Question #3: Yes. Knowing that each moderator had the same manual from which to guide each group adds to standardization and replication. Further, the evaluative material was in written form which also adds to replication. The only hesitation with respect to replicating the study is the lack of information defining "cognitive intervention." To be better able to repeat the study under the same conditions there should be a complete delineation of all concepts and tools employed.

Question #4: The research investigation being reported upon can be classified as pre-experimental design as it is a one shot assessment situation on a pre and post test basis wherein test results are compared to a sample group that has not received treatment. Pre-experimental designs are set up to permit the investigator to make comparisons between the treatment and control group. However, one problem exists with this particular type of research and that is the extent to which internal validity can be controlled visa via testing effects. Once issue that has not been mentioned in the research brief is that of participant communication when not in treatment. Should control and treatment group participants have an opportunity to discuss each other's situation then contamination of the results can readily occur and internal validity greatly reduced.

Question #5: Yes. Small samples are totally justifiable however, the statistical tool selected to analyze the data must be able to accommodate small sample size. The statistical techniques employed for small sample size is what applied statisticians call "robust statistics" or certain parametric types such as the t Test. Although the parametric tool is more robust that the non-parametric counterpart, parametric statistical tools with real small samples may produce misleading information because there is no way to determine if the data came from the Guassian population. That is to say, increasing the number of participants from 15 and 14 respectively to at least 30 and 30 might possibly produce result changes. However, there is no real way of knowing unless the study were replicated with a larger group. The advice to any research investigator is to have a sample size of each group of 25 to 30 at least. When this is not achievable always test the statistical significance of the main statistical value received; i.e., test the statistical significance to the t test or F test value received if that was the statistical test used by the research investigator.

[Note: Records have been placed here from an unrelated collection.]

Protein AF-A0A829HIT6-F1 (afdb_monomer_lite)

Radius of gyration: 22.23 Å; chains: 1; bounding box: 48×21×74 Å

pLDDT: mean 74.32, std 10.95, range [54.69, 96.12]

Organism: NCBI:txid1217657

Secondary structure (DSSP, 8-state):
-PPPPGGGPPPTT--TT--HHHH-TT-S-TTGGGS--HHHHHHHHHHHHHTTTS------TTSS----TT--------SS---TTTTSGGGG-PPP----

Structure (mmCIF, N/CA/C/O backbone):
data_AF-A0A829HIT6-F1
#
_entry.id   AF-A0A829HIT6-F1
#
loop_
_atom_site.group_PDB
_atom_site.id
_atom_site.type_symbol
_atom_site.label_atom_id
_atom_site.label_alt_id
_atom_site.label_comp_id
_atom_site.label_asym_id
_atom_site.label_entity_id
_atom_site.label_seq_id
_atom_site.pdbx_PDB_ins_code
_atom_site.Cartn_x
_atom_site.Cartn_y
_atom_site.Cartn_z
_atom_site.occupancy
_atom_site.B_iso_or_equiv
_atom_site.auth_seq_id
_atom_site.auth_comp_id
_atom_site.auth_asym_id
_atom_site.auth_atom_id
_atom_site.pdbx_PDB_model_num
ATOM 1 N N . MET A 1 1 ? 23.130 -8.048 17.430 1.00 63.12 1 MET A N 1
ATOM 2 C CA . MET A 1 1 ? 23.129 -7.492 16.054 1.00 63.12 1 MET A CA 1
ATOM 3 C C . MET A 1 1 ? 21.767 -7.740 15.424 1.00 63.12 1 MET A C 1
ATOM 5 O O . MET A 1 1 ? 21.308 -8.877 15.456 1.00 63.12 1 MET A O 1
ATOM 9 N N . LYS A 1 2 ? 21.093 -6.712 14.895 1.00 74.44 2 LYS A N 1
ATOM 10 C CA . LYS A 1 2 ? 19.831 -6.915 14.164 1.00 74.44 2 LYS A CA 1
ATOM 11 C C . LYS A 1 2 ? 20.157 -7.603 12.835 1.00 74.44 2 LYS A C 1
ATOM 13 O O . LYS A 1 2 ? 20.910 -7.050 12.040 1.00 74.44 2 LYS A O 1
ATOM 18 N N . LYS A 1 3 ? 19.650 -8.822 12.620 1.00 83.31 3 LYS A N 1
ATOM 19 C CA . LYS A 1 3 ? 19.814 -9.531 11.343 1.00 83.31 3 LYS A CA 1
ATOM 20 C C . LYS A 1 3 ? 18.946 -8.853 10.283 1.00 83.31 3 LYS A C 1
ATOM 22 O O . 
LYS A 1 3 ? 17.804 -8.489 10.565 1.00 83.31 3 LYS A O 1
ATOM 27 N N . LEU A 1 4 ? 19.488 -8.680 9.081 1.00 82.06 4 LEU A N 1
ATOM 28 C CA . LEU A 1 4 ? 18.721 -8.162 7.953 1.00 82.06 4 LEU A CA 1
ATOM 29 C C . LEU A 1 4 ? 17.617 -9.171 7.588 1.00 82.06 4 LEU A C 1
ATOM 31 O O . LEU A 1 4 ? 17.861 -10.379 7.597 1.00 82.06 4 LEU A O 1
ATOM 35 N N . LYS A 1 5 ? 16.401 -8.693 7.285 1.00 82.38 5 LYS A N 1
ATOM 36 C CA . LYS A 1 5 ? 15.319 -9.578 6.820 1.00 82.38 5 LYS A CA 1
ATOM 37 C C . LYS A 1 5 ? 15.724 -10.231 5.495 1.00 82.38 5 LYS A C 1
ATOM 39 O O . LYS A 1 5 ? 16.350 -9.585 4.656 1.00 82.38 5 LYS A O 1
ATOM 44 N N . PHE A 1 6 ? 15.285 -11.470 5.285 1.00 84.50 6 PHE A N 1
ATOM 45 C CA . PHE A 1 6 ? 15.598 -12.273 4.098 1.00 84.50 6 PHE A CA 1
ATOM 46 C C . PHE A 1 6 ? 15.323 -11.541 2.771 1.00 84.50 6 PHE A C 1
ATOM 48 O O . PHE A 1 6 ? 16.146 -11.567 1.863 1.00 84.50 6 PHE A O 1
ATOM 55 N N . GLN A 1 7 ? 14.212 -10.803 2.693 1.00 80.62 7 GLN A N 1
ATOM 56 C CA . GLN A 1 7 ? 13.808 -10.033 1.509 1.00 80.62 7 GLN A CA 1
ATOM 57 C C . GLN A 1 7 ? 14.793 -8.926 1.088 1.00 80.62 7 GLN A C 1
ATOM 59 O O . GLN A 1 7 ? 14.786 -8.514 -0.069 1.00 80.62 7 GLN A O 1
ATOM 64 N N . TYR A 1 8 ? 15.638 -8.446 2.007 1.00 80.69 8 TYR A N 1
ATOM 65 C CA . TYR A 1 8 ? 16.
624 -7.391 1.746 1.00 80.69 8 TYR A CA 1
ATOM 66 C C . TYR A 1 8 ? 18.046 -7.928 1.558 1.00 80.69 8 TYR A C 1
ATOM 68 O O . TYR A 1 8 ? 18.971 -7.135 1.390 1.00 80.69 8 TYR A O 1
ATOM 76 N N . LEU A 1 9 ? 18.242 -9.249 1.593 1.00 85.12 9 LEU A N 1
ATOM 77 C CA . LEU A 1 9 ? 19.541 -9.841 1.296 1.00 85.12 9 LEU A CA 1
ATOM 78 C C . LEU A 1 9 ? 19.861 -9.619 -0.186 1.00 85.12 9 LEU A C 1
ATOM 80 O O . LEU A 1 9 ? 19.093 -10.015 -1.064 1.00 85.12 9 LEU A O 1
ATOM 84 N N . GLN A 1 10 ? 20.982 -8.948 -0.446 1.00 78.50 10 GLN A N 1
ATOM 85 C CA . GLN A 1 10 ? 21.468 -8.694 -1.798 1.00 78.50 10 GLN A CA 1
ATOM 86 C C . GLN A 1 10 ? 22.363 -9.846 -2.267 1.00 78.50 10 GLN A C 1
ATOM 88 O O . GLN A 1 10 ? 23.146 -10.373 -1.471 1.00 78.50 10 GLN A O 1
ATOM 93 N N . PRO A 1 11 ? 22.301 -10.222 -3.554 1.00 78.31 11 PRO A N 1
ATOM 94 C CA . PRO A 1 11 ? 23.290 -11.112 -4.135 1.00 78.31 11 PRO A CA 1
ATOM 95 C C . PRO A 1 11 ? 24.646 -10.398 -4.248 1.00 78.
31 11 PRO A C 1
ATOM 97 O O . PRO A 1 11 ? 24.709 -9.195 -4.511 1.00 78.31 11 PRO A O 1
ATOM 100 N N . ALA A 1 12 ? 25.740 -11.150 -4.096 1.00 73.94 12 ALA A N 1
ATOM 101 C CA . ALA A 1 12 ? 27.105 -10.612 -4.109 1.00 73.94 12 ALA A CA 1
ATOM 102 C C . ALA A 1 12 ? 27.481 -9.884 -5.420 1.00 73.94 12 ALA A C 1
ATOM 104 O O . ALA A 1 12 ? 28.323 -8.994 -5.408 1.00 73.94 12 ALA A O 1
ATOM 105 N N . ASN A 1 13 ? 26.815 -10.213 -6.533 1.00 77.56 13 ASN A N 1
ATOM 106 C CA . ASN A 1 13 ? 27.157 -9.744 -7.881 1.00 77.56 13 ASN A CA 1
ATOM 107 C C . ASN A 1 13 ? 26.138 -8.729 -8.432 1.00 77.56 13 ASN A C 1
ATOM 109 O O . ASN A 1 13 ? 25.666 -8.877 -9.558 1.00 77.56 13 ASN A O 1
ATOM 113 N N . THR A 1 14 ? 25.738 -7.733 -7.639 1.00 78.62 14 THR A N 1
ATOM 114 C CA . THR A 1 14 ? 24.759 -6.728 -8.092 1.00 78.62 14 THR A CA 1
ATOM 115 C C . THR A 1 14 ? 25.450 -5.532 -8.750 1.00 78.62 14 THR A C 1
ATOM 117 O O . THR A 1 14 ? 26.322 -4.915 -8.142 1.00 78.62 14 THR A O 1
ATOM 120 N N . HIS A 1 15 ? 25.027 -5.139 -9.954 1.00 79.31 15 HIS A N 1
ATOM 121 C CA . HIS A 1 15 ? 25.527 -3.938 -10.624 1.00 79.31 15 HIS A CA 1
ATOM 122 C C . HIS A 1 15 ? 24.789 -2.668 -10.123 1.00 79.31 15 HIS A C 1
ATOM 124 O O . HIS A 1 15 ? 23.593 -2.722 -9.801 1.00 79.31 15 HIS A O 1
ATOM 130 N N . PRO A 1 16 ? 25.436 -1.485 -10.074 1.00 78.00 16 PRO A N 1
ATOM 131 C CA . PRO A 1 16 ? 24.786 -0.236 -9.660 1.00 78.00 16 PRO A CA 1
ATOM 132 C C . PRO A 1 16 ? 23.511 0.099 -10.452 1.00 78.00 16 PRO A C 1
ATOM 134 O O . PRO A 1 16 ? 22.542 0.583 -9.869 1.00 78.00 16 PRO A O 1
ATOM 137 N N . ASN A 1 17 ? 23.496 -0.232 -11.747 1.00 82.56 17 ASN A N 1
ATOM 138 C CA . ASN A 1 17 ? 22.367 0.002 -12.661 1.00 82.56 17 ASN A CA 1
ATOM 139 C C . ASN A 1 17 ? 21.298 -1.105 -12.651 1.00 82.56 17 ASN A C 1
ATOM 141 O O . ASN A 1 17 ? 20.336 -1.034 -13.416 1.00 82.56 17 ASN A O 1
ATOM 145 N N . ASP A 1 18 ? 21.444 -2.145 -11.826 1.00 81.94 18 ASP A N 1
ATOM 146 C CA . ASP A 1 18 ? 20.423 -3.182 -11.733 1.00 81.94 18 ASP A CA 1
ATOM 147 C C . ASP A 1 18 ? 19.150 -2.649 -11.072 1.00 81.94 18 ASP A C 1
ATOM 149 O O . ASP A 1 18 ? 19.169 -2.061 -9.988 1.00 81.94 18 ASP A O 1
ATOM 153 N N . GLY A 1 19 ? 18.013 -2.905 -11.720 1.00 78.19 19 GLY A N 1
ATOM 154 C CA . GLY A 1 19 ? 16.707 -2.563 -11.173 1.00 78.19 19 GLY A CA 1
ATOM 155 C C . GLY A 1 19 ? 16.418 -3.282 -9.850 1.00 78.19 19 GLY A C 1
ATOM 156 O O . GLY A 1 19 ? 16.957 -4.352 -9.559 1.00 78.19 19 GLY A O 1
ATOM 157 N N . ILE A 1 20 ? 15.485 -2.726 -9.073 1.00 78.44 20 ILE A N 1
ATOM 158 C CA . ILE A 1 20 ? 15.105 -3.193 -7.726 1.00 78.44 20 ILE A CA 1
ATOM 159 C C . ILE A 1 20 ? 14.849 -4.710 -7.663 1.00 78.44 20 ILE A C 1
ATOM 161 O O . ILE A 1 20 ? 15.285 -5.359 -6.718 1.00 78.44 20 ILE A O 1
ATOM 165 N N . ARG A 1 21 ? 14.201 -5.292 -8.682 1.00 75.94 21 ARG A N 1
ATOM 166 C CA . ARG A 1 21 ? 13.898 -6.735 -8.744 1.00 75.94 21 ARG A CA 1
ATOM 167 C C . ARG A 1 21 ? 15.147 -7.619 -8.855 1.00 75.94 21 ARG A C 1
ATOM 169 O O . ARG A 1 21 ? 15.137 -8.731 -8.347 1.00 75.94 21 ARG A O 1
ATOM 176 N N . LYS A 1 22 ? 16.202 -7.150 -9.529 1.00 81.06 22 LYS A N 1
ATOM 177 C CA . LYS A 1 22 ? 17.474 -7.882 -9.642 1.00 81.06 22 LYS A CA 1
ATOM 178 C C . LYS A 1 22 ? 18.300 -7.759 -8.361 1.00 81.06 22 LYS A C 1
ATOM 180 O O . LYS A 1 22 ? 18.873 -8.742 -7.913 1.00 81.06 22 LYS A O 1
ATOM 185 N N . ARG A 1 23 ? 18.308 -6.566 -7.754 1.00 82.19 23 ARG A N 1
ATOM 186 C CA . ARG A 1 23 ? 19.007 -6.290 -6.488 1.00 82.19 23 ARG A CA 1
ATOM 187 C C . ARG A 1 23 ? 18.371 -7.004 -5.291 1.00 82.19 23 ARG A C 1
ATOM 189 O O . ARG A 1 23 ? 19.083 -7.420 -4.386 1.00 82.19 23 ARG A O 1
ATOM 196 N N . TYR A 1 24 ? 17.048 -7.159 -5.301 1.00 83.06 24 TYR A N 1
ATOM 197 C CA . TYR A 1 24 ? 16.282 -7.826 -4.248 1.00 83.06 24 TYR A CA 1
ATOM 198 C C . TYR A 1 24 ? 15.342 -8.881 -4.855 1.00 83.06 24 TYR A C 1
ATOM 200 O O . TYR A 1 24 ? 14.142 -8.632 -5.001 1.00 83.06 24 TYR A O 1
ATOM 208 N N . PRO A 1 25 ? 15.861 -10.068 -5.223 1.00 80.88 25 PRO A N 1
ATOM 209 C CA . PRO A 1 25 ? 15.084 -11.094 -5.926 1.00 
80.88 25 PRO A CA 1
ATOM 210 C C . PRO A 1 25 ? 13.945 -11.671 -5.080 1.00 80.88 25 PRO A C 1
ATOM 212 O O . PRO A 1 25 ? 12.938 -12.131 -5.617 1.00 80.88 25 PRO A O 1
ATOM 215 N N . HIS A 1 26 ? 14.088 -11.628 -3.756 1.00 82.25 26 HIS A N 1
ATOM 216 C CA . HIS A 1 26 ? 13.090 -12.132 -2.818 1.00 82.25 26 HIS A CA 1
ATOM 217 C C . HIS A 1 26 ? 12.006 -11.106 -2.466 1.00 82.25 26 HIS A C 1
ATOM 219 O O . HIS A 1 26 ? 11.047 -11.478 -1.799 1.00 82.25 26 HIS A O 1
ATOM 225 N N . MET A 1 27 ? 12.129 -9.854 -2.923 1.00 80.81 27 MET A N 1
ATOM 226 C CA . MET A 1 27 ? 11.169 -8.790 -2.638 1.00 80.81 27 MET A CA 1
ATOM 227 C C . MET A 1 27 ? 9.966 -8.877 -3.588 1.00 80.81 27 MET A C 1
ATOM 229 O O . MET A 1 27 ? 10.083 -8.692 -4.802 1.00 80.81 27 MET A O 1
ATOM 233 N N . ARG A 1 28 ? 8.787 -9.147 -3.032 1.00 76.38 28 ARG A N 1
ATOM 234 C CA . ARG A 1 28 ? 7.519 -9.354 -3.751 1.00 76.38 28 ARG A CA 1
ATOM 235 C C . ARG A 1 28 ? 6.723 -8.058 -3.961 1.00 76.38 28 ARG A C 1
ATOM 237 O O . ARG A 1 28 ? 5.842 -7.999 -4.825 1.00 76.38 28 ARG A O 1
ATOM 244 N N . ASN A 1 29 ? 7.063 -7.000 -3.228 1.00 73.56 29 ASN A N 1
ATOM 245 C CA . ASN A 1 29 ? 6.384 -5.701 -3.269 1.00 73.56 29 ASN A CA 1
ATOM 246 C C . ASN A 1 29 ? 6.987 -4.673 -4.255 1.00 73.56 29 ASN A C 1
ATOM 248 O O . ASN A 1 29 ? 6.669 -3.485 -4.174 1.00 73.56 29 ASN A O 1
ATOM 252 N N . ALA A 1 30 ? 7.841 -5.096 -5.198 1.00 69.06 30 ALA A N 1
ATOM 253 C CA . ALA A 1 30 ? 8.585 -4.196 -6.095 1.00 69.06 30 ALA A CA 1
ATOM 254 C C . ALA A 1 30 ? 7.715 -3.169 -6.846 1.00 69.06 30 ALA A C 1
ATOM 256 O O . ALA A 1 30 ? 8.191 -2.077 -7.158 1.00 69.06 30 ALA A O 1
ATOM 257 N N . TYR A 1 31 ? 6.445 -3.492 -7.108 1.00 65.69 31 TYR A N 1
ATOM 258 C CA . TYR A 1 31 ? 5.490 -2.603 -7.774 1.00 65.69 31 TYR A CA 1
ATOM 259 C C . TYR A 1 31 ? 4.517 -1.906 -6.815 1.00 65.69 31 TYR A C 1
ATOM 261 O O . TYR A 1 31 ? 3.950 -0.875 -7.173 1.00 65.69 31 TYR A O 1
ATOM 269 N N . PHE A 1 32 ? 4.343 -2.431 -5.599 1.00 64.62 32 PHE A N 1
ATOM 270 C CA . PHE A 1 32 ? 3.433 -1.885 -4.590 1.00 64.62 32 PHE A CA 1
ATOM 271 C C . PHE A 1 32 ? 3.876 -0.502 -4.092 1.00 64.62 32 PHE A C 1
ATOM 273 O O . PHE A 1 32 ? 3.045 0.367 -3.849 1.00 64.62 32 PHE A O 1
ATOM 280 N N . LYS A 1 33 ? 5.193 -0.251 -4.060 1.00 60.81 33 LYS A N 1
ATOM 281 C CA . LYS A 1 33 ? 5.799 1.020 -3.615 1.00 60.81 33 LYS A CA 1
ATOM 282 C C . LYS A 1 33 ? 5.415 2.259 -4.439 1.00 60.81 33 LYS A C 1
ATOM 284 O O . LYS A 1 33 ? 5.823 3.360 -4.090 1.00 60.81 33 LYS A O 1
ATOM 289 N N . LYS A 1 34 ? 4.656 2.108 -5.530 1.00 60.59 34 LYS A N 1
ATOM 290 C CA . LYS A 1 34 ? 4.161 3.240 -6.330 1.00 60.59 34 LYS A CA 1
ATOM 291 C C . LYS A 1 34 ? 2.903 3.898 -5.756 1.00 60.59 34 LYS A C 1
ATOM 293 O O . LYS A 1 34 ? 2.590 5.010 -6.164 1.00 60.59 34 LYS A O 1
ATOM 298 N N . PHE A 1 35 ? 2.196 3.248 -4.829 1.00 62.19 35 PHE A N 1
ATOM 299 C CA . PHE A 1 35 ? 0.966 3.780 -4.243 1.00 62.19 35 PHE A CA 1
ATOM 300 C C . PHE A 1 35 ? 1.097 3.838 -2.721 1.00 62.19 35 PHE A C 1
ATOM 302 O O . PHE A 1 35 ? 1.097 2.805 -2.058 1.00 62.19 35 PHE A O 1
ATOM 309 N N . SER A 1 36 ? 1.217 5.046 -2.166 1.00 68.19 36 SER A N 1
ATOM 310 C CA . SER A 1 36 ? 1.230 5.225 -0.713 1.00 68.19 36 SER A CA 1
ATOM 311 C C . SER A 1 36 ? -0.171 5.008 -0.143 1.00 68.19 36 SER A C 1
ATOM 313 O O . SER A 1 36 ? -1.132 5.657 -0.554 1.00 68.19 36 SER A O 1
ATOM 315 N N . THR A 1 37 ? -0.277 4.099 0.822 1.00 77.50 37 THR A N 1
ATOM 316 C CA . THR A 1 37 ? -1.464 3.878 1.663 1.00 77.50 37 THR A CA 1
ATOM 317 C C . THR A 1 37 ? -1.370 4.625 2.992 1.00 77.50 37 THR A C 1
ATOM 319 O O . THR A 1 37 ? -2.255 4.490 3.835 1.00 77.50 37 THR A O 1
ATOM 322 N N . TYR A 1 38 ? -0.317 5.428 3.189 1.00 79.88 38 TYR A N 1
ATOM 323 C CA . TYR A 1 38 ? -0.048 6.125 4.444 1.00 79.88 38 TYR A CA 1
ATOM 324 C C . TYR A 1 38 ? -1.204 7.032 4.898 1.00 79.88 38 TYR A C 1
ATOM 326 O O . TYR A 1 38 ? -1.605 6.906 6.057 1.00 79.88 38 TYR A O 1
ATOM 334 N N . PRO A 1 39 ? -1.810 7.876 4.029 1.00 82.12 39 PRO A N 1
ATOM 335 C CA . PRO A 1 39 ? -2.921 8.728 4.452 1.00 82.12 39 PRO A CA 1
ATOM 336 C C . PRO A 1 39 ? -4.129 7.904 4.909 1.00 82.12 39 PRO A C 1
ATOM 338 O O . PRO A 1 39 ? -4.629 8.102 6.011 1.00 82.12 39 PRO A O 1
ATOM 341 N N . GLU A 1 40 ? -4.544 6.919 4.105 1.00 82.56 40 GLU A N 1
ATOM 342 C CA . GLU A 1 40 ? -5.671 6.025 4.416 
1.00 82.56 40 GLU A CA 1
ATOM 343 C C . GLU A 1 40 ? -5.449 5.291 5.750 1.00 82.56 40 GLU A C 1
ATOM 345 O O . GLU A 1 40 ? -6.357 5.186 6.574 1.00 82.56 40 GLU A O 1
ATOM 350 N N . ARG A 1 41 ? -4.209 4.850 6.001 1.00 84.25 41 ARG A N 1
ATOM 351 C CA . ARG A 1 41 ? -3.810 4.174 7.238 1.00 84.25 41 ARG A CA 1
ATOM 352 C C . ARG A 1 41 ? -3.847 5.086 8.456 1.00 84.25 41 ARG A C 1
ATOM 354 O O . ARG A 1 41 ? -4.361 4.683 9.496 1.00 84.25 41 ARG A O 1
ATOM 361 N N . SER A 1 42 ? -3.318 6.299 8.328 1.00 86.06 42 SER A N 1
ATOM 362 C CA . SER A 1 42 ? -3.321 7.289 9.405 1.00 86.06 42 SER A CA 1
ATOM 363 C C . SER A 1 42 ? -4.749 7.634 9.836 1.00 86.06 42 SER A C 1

Question #6: Yes and No. Any time there is a gender specific research situation the investigators must be sensitive to their audience. As bulimia is generally thought of to be a female disease, which it is not, it is important to study the disease of at risk people from a very neutral position. Therefore moderator gender is important and only female moderators should be used. Using male moderators with a female at risk audience may possibly bias the results or at least influence the verbal informational dissemination process. As race has no bearing on bulimia the issue is moot. However, without appearing to be stigmatic this reviewer would highly suggest that the moderators not only be female but average in weight and without observable weight issues in order to reduce participant frustration and anxiety which can influence test results for which there is no accounting.